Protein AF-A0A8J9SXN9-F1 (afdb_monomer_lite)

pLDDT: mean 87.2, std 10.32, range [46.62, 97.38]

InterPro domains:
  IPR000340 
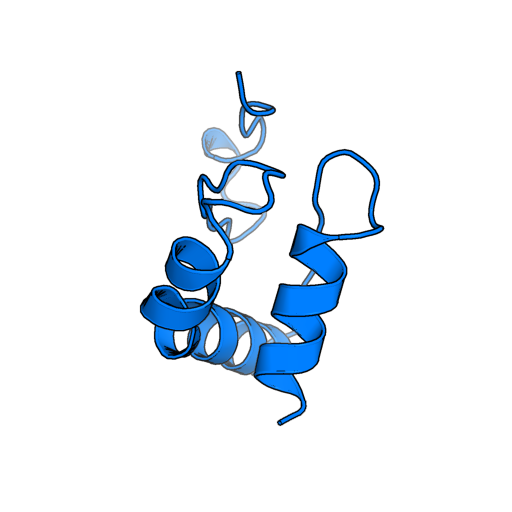Dual specificity phosphatase, catalytic domain [PF00782] (7-70)
  IPR000387 Tyrosine-specific protein phosphatases domain [PS50056] (28-70)
  IPR016130 Protein-tyrosine phosphatase, active site [PS00383] (52-62)
  IPR029021 Protein-tyrosine phosphatase-like [G3DSA:3.90.190.10] (1-70)
  IPR029021 Protein-tyrosine phosphatase-like [SSF52799] (12-70)

Sequence (70 aa):
AGVPNFFESSGRFVYKRIAVLDAPTSVSDLAERSDEIVGFIAKGLHHGSVLVHCQRGVSRST
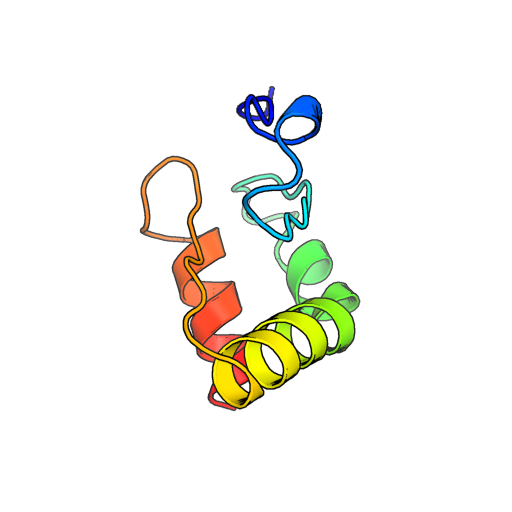TAVLLYLM

Foldseek 3Di:
DFDDDPCPVVVPDDDDDQDFDPDPVRPVSLVVCLCVLLVVQVVCVVVDHDDQDGPVRPPSSVVSVVSNVD

Structure (mmCIF, N/CA/C/O backbone):
data_AF-A0A8J9SXN9-F1
#
_entry.id   AF-A0A8J9SXN9-F1
#
loop_
_atom_site.group_PDB
_atom_site.id
_atom_site.type_symbol
_atom_site.label_atom_id
_atom_site.label_alt_id
_atom_site.label_comp_id
_atom_site.label_asym_id
_atom_site.label_entity_id
_atom_site.label_seq_id
_atom_site.pdbx_PDB_ins_code
_atom_site.Cartn_x
_atom_site.Cartn_y
_atom_site.Cartn_z
_atom_site.occupancy
_atom_site.B_iso_or_equiv
_atom_site.auth_seq_id
_atom_site.auth_comp_id
_atom_site.auth_asym_id
_atom_site.auth_atom_id
_atom_site.pdbx_PDB_model_num
ATOM 1 N N . ALA A 1 1 ? 4.684 7.189 -15.468 1.00 46.62 1 ALA A N 1
ATOM 2 C CA . ALA A 1 1 ? 3.343 7.680 -15.084 1.00 46.62 1 ALA A CA 1
ATOM 3 C C . ALA A 1 1 ? 2.721 6.697 -14.093 1.00 46.62 1 ALA A C 1
ATOM 5 O O . ALA A 1 1 ? 2.767 5.501 -14.350 1.00 46.62 1 ALA A O 1
ATOM 6 N N . GLY A 1 2 ? 2.251 7.166 -12.933 1.00 61.69 2 GLY A N 1
ATOM 7 C CA . GLY A 1 2 ? 1.564 6.330 -11.936 1.00 61.69 2 GLY A CA 1
ATOM 8 C C . GLY A 1 2 ? 0.047 6.409 -12.105 1.00 61.69 2 GLY A C 1
ATOM 9 O O . GLY A 1 2 ? -0.439 7.393 -12.656 1.00 61.69 2 GLY A O 1
ATOM 10 N N . VAL A 1 3 ? -0.693 5.402 -11.632 1.00 64.50 3 VAL A N 1
ATOM 11 C CA . VAL A 1 3 ? -2.162 5.483 -11.598 1.00 64.50 3 VAL A CA 1
ATOM 12 C C . VAL A 1 3 ? -2.577 6.575 -10.606 1.00 64.50 3 VAL A C 1
ATOM 14 O O . VAL A 1 3 ? -2.116 6.548 -9.460 1.00 64.50 3 VAL A O 1
ATOM 17 N N . PRO A 1 4 ? -3.373 7.568 -11.040 1.00 68.69 4 PRO A N 1
ATOM 18 C CA . PRO A 1 4 ? -3.859 8.621 -10.164 1.00 68.69 4 PRO A CA 1
ATOM 19 C C . PRO A 1 4 ? -4.847 8.055 -9.141 1.00 68.69 4 PRO A C 1
ATOM 21 O O . PRO A 1 4 ? -5.543 7.073 -9.396 1.00 68.69 4 PRO A O 1
ATOM 24 N N . ASN A 1 5 ? -4.889 8.677 -7.966 1.00 73.50 5 ASN A N 1
ATOM 25 C CA . ASN A 1 5 ? -5.838 8.314 -6.929 1.00 73.50 5 ASN A CA 1
ATOM 26 C C . ASN A 1 5 ? -7.171 9.027 -7.180 1.00 73.50 5 ASN A C 1
ATOM 28 O O . ASN A 1 5 ? -7.257 10.245 -7.061 1.00 73.50 5 ASN A O 1
ATOM 32 N N . PHE A 1 6 ? -8.212 8.267 -7.508 1.00 72.31 6 PHE A N 1
ATOM 33 C CA . PHE A 1 6 ? -9.548 8.806 -7.775 1.00 72.31 6 PHE A CA 1
ATOM 34 C C . PHE A 1 6 ? -10.412 8.970 -6.514 1.00 72.31 6 PHE A C 1
ATOM 36 O O . PHE A 1 6 ? -11.535 9.457 -6.609 1.00 72.31 6 PHE A O 1
ATOM 43 N N . PHE A 1 7 ? -9.918 8.571 -5.337 1.00 77.56 7 PHE A N 1
ATOM 44 C CA . PHE A 1 7 ? -10.720 8.496 -4.111 1.00 77.56 7 PHE A CA 1
ATOM 45 C C . PHE A 1 7 ? -10.382 9.561 -3.059 1.00 77.56 7 PHE A C 1
ATOM 47 O O . PHE A 1 7 ? -11.056 9.595 -2.027 1.00 77.56 7 PHE A O 1
ATOM 54 N N . GLU A 1 8 ? -9.406 10.446 -3.315 1.00 72.44 8 GLU A N 1
ATOM 55 C CA . GLU A 1 8 ? -8.948 11.487 -2.365 1.00 72.44 8 GLU A CA 1
ATOM 56 C C . GLU A 1 8 ? -10.086 12.380 -1.876 1.00 72.44 8 GLU A C 1
ATOM 58 O O . GL
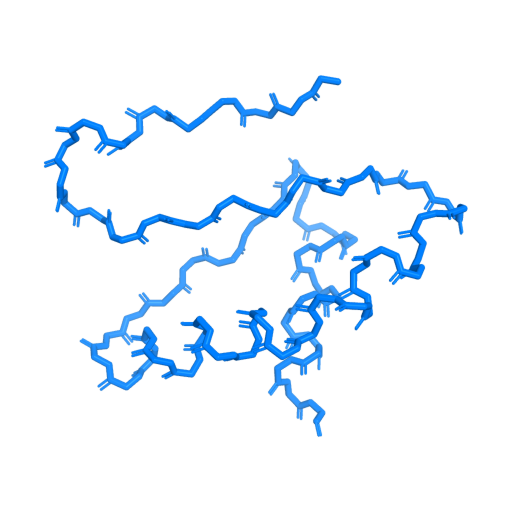U A 1 8 ? -10.167 12.695 -0.693 1.00 72.44 8 GLU A O 1
ATOM 63 N N . SER A 1 9 ? -11.003 12.736 -2.774 1.00 76.94 9 SER A N 1
ATOM 64 C CA . SER A 1 9 ? -12.116 13.645 -2.493 1.00 76.94 9 SER A CA 1
ATOM 65 C
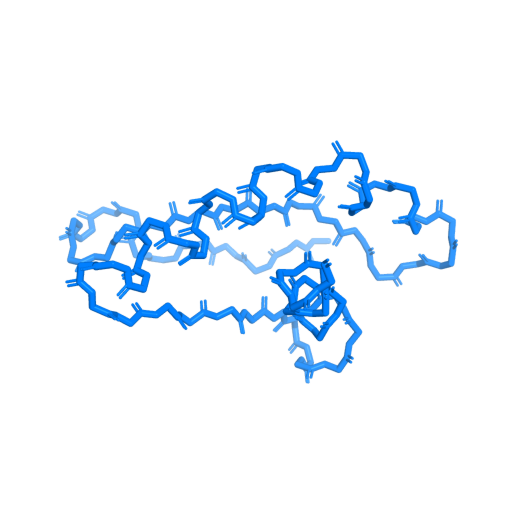 C . SER A 1 9 ? -13.289 12.994 -1.762 1.00 76.94 9 SER A C 1
ATOM 67 O O . SER A 1 9 ? -14.133 13.699 -1.218 1.00 76.94 9 SER A O 1
ATOM 69 N N . SER A 1 10 ? -13.371 11.660 -1.740 1.00 81.75 10 SER A N 1
ATOM 70 C CA . SER A 1 10 ? -14.530 10.964 -1.170 1.00 81.75 10 SER A CA 1
ATOM 71 C C . SER A 1 10 ? -14.510 10.904 0.359 1.00 81.75 10 SER A C 1
ATOM 73 O O . SER A 1 10 ? -15.554 10.686 0.966 1.00 81.75 10 SER A O 1
ATOM 75 N N . GLY A 1 11 ? -13.328 11.008 0.983 1.00 81.06 11 GLY A N 1
ATOM 76 C CA . GLY A 1 11 ? -13.132 10.822 2.428 1.00 81.06 11 GLY A CA 1
ATOM 77 C C . GLY A 1 11 ? -13.460 9.416 2.958 1.00 81.06 11 GLY A C
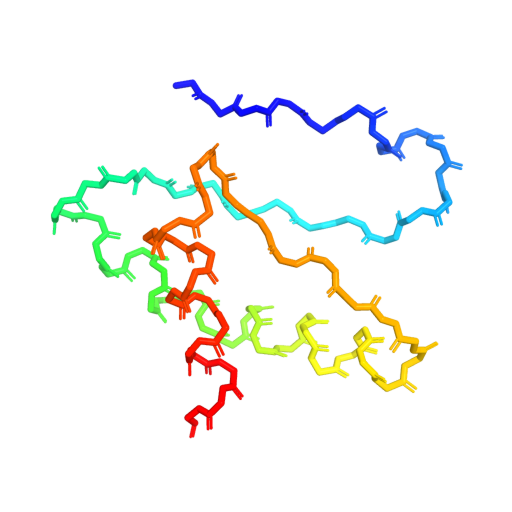 1
ATOM 78 O O . GLY A 1 11 ? -13.278 9.149 4.141 1.00 81.06 11 GLY A O 1
ATOM 79 N N . ARG A 1 12 ? -13.924 8.497 2.098 1.00 86.81 12 ARG A N 1
ATOM 80 C CA . ARG A 1 12 ? -14.366 7.143 2.478 1.00 86.81 12 ARG A CA 1
ATOM 81 C C . ARG A 1 12 ? -13.215 6.197 2.792 1.00 86.81 12 ARG A C 1
ATOM 83 O O . ARG A 1 12 ? -13.416 5.200 3.476 1.00 86.81 12 ARG A O 1
ATOM 90 N N . PHE A 1 13 ? -12.034 6.495 2.263 1.00 88.12 13 PHE A N 1
ATOM 91 C CA . PHE A 1 13 ? -10.836 5.692 2.438 1.00 88.12 13 PHE A CA 1
ATOM 92 C C . PHE A 1 13 ? -9.692 6.590 2.878 1.00 88.12 13 PHE A C 1
ATOM 94 O O . PHE A 1 13 ? -9.466 7.653 2.298 1.00 88.12 13 PHE A O 1
ATOM 101 N N . VAL A 1 14 ? -8.931 6.131 3.868 1.00 90.12 14 VAL A N 1
ATOM 102 C CA . VAL A 1 14 ? -7.620 6.711 4.142 1.00 90.12 14 VAL A CA 1
ATOM 103 C C . VAL A 1 14 ? -6.680 6.180 3.070 1.00 90.12 14 VAL A C 1
ATOM 105 O O . VAL A 1 14 ? -6.428 4.979 3.002 1.00 90.12 14 VAL A O 1
ATOM 108 N N . TYR A 1 15 ? -6.189 7.067 2.212 1.00 89.75 15 TYR A N 1
ATOM 109 C CA . TYR A 1 15 ? -5.314 6.688 1.113 1.00 89.75 15 TYR A CA 1
ATOM 110 C C . TYR A 1 15 ? -3.902 7.204 1.336 1.00 89.75 15 TYR A C 1
ATOM 112 O O . TYR A 1 15 ? -3.697 8.328 1.794 1.00 89.75 15 TYR A O 1
ATOM 120 N N . LYS A 1 16 ? -2.921 6.392 0.944 1.00 90.50 16 LYS A N 1
ATOM 121 C CA . LYS A 1 16 ? -1.518 6.773 0.965 1.00 90.50 16 LYS A CA 1
ATOM 122 C C . LYS A 1 16 ? -0.827 6.379 -0.330 1.00 90.50 16 LYS A C 1
ATOM 124 O O . LYS A 1 16 ? -0.845 5.218 -0.726 1.00 90.50 16 LYS A O 1
ATOM 129 N N . ARG A 1 17 ? -0.208 7.361 -0.991 1.00 89.06 17 ARG A N 1
ATOM 130 C CA . ARG A 1 17 ? 0.529 7.155 -2.240 1.00 89.06 17 ARG A CA 1
ATOM 131 C C . ARG A 1 17 ? 2.028 7.113 -1.977 1.00 89.06 17 ARG A C 1
ATOM 133 O O . ARG A 1 17 ? 2.596 8.109 -1.546 1.00 89.06 17 ARG A O 1
ATOM 140 N N . ILE A 1 18 ? 2.670 6.010 -2.353 1.00 89.56 18 ILE A N 1
ATOM 141 C CA . ILE A 1 18 ? 4.133 5.906 -2.408 1.00 89.56 18 ILE A CA 1
ATOM 142 C C . ILE A 1 18 ? 4.521 5.710 -3.872 1.00 89.56 18 ILE A C 1
ATOM 144 O O . ILE A 1 18 ? 4.241 4.681 -4.487 1.00 89.56 18 ILE A O 1
ATOM 148 N N . ALA A 1 19 ? 5.065 6.764 -4.477 1.00 86.81 19 ALA A N 1
ATOM 149 C CA . ALA A 1 19 ? 5.351 6.803 -5.904 1.00 86.81 19 ALA A CA 1
ATOM 150 C C . ALA A 1 19 ? 6.730 6.194 -6.198 1.00 86.81 19 ALA A C 1
ATOM 152 O O . ALA A 1 19 ? 7.711 6.921 -6.276 1.00 86.81 19 ALA A O 1
ATOM 153 N N . VAL A 1 20 ? 6.779 4.871 -6.387 1.00 86.44 20 VAL A N 1
ATOM 154 C CA . VAL A 1 20 ? 8.010 4.138 -6.736 1.00 86.44 20 VAL A CA 1
ATOM 155 C C . VAL A 1 20 ? 7.893 3.496 -8.118 1.00 86.44 20 VAL A C 1
ATOM 157 O O . VAL A 1 20 ? 6.855 2.914 -8.482 1.00 86.44 20 VAL A O 1
ATOM 160 N N . LEU A 1 21 ? 8.962 3.622 -8.906 1.00 86.38 21 LEU A N 1
ATOM 161 C CA . LEU A 1 21 ? 9.080 2.978 -10.209 1.00 86.38 21 LEU A CA 1
ATOM 162 C C . LEU A 1 21 ? 9.335 1.473 -10.037 1.00 86.38 21 LEU A C 1
ATOM 164 O O . LEU A 1 21 ? 9.930 1.029 -9.066 1.00 86.38 21 LEU A O 1
ATOM 168 N N . ASP A 1 22 ? 8.852 0.668 -10.978 1.00 87.44 22 ASP A N 1
ATOM 169 C CA . ASP A 1 22 ? 9.156 -0.767 -11.009 1.00 87.44 22 ASP A CA 1
ATOM 170 C C . ASP A 1 22 ? 10.443 -0.987 -11.810 1.00 87.44 22 ASP A C 1
ATOM 172 O O . ASP A 1 22 ? 10.396 -1.376 -12.976 1.00 87.44 22 ASP A O 1
ATOM 176 N N . ALA A 1 23 ? 11.585 -0.617 -11.233 1.00 84.56 23 ALA A N 1
ATOM 177 C CA . ALA A 1 23 ? 12.883 -0.747 -11.878 1.00 84.56 23 ALA A CA 1
ATOM 178 C C . ALA A 1 23 ? 13.918 -1.351 -10.914 1.00 84.56 23 ALA A C 1
ATOM 180 O O . ALA A 1 23 ? 13.862 -1.098 -9.711 1.00 84.56 23 ALA A O 1
ATOM 181 N N . PRO A 1 24 ? 14.910 -2.107 -11.417 1.00 77.69 24 PRO A N 1
ATOM 182 C CA . PRO A 1 24 ? 15.979 -2.656 -10.578
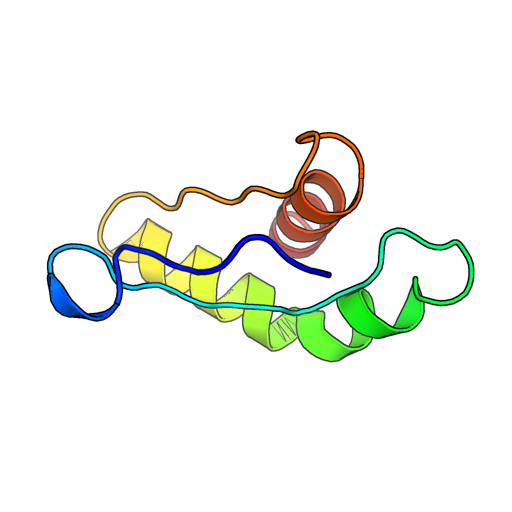 1.00 77.69 24 PRO A CA 1
ATOM 183 C C . PRO A 1 24 ? 16.800 -1.580 -9.853 1.00 77.69 24 PRO A C 1
ATOM 185 O O . PRO A 1 24 ? 17.361 -1.831 -8.795 1.00 77.69 24 PRO A O 1
ATOM 188 N N . THR A 1 25 ? 16.862 -0.370 -10.410 1.00 73.31 25 THR A N 1
ATOM 189 C CA . THR A 1 25 ? 17.579 0.773 -9.832 1.00 73.31 25 THR A CA 1
ATOM 190 C C . THR A 1 25 ? 16.825 1.461 -8.694 1.00 73.31 25 THR A C 1
ATOM 192 O O . THR A 1 25 ? 17.428 2.251 -7.984 1.00 73.31 25 THR A O 1
ATOM 195 N N . SER A 1 26 ? 15.529 1.183 -8.516 1.00 68.38 26 SER A N 1
ATOM 196 C CA . SER A 1 26 ? 14.656 1.829 -7.521 1.00 68.38 26 SER A CA 1
ATOM 197 C C . SER A 1 26 ? 14.305 0.906 -6.347 1.00 68.38 26 SER A C 1
ATOM 199 O O . SER A 1 26 ? 13.279 1.081 -5.692 1.00 68.38 26 SER A O 1
ATOM 201 N N . VAL A 1 27 ? 15.128 -0.117 -6.090 1.00 65.44 27 VAL A N 1
ATOM 202 C CA . VAL A 1 27 ? 14.947 -1.037 -4.950 1.00 65.44 27 VAL A CA 1
ATOM 203 C C . VAL A 1 27 ? 15.136 -0.300 -3.620 1.00 65.44 27 VAL A C 1
ATOM 205 O O . VAL A 1 27 ? 14.371 -0.525 -2.682 1.00 65.44 27 VAL A O 1
ATOM 208 N N . SER A 1 28 ? 16.102 0.620 -3.562 1.00 73.25 28 SER A N 1
ATOM 209 C CA . SER A 1 28 ? 16.383 1.455 -2.388 1.00 73.25 28 SER A CA 1
ATOM 210 C C . SER A 1 28 ? 15.186 2.329 -2.007 1.00 73.25 28 SER A C 1
ATOM 212 O O . SER A 1 28 ? 14.853 2.429 -0.832 1.00 73.25 28 SER A O 1
ATOM 214 N N . ASP A 1 29 ? 14.463 2.859 -2.997 1.00 81.88 29 ASP A N 1
ATOM 215 C CA . ASP A 1 29 ? 13.361 3.808 -2.798 1.00 81.88 29 ASP A CA 1
ATOM 216 C C . ASP A 1 29 ? 12.219 3.250 -1.935 1.00 81.88 29 ASP A C 1
ATOM 218 O O . ASP A 1 29 ? 11.522 4.005 -1.258 1.00 81.88 29 ASP A O 1
ATOM 222 N N . LEU A 1 30 ? 11.975 1.933 -1.977 1.00 83.56 30 LEU A N 1
ATOM 223 C CA . LEU A 1 30 ? 10.926 1.304 -1.170 1.00 83.56 30 LEU A CA 1
ATOM 224 C C . LEU A 1 30 ? 11.429 0.945 0.234 1.00 83.56 30 LEU A C 1
ATOM 226 O O . LEU A 1 30 ? 10.675 1.061 1.198 1.00 83.56 30 LEU A O 1
ATOM 230 N N . ALA A 1 31 ? 12.699 0.545 0.345 1.00 86.50 31 ALA A N 1
ATOM 231 C CA . ALA A 1 31 ? 13.341 0.237 1.619 1.00 86.50 31 ALA A CA 1
ATOM 232 C C . ALA A 1 31 ? 13.535 1.496 2.478 1.00 86.50 31 ALA A C 1
ATOM 234 O O . ALA A 1 31 ? 13.253 1.468 3.668 1.00 86.50 31 ALA A O 1
ATOM 235 N N . GLU A 1 32 ? 13.912 2.625 1.874 1.00 90.50 32 GLU A N 1
ATOM 236 C CA . GLU A 1 32 ? 14.021 3.928 2.551 1.00 90.50 32 GLU A CA 1
ATOM 237 C C . GLU A 1 32 ? 12.681 4.432 3.112 1.00 90.50 32 GLU A C 1
ATOM 239 O O . GLU A 1 32 ? 12.639 5.308 3.973 1.00 90.50 32 GLU A O 1
ATOM 244 N N . ARG A 1 33 ? 11.567 3.887 2.617 1.00 91.88 33 ARG A N 1
ATOM 245 C CA . ARG A 1 33 ? 10.201 4.238 3.020 1.00 91.88 33 ARG A CA 1
ATOM 246 C C . ARG A 1 33 ? 9.546 3.134 3.852 1.00 91.88 33 ARG A C 1
ATOM 248 O O . ARG A 1 33 ? 8.328 3.166 4.035 1.00 91.88 33 ARG A O 1
ATOM 255 N N . SER A 1 34 ? 10.326 2.173 4.349 1.00 92.44 34 SER A N 1
ATOM 256 C CA . SER A 1 34 ? 9.841 1.021 5.116 1.00 92.44 34 SER A CA 1
ATOM 257 C C . SER A 1 34 ? 8.994 1.447 6.313 1.00 92.44 34 SER A C 1
ATOM 259 O O . SER A 1 34 ? 7.832 1.063 6.381 1.00 92.44 34 SER A O 1
ATOM 261 N N . ASP A 1 35 ? 9.502 2.317 7.186 1.00 95.12 35 ASP A N 1
ATOM 262 C CA . ASP A 1 35 ? 8.787 2.776 8.387 1.00 95.12 35 ASP A CA 1
ATOM 263 C C . ASP A 1 35 ? 7.422 3.386 8.051 1.00 95.12 35 ASP A C 1
ATOM 265 O O . ASP A 1 35 ? 6.421 3.190 8.744 1.00 95.12 35 ASP A O 1
ATOM 269 N N . GLU A 1 36 ? 7.357 4.108 6.935 1.00 95.44 36 GLU A N 1
ATOM 270 C CA . GLU A 1 36 ? 6.136 4.738 6.467 1.00 95.44 36 GLU A CA 1
ATOM 271 C C . GLU A 1 36 ? 5.110 3.721 5.947 1.00 95.44 36 GLU A C 1
ATOM 273 O O . GLU A 1 36 ? 3.907 3.881 6.190 1.00 95.44 36 GLU A O 1
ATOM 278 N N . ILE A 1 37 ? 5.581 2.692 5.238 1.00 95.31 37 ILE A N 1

WHAT IS BEING ASKED: The lines above from the one containing "ATOM 8 C C ." through the one containing "ATOM 34 C C" are to be set down exactly, and no others.

REPLY:
ATOM 8 C C . GLY A 1 2 ? 0.047 6.409 -12.105 1.00 61.69 2 GLY A C 1
ATOM 9 O O . GLY A 1 2 ? -0.439 7.393 -12.656 1.00 61.69 2 GLY A O 1
ATOM 10 N N . VAL A 1 3 ? -0.693 5.402 -11.632 1.00 64.50 3 VAL A N 1
ATOM 11 C CA . VAL A 1 3 ? -2.162 5.483 -11.598 1.00 64.50 3 VAL A CA 1
ATOM 12 C C . VAL A 1 3 ? -2.577 6.575 -10.606 1.00 64.50 3 VAL A C 1
ATOM 14 O O . VAL A 1 3 ? -2.116 6.548 -9.460 1.00 64.50 3 VAL A O 1
ATOM 17 N N . PRO A 1 4 ? -3.373 7.568 -11.040 1.00 68.69 4 PRO A N 1
ATOM 18 C CA . PRO A 1 4 ? -3.859 8.621 -10.164 1.00 68.69 4 PRO A CA 1
ATOM 19 C C . PRO A 1 4 ? -4.847 8.055 -9.141 1.00 68.69 4 PRO A C 1
ATOM 21 O O . PRO A 1 4 ? -5.543 7.073 -9.396 1.00 68.69 4 PRO A O 1
ATOM 24 N N . ASN A 1 5 ? -4.889 8.677 -7.966 1.00 73.50 5 ASN A N 1
ATOM 25 C CA . ASN A 1 5 ? -5.838 8.314 -6.929 1.00 73.50 5 ASN A CA 1
ATOM 26 C C . ASN A 1 5 ? -7.171 9.027 -7.180 1.00 73.50 5 ASN A C 1
ATOM 28 O O . ASN A 1 5 ? -7.257 10.245 -7.061 1.00 73.50 5 ASN A O 1
ATOM 32 N N . PHE A 1 6 ? -8.212 8.267 -7.508 1.00 72.31 6 PHE A N 1
ATOM 33 C CA . PHE A 1 6 ? -9.548 8.806 -7.775 1.00 72.31 6 PHE A CA 1
ATOM 34 C C . PHE A 1 6 ? -10.412 8.970 -6.514 1.00 72.31 6 PHE A C 1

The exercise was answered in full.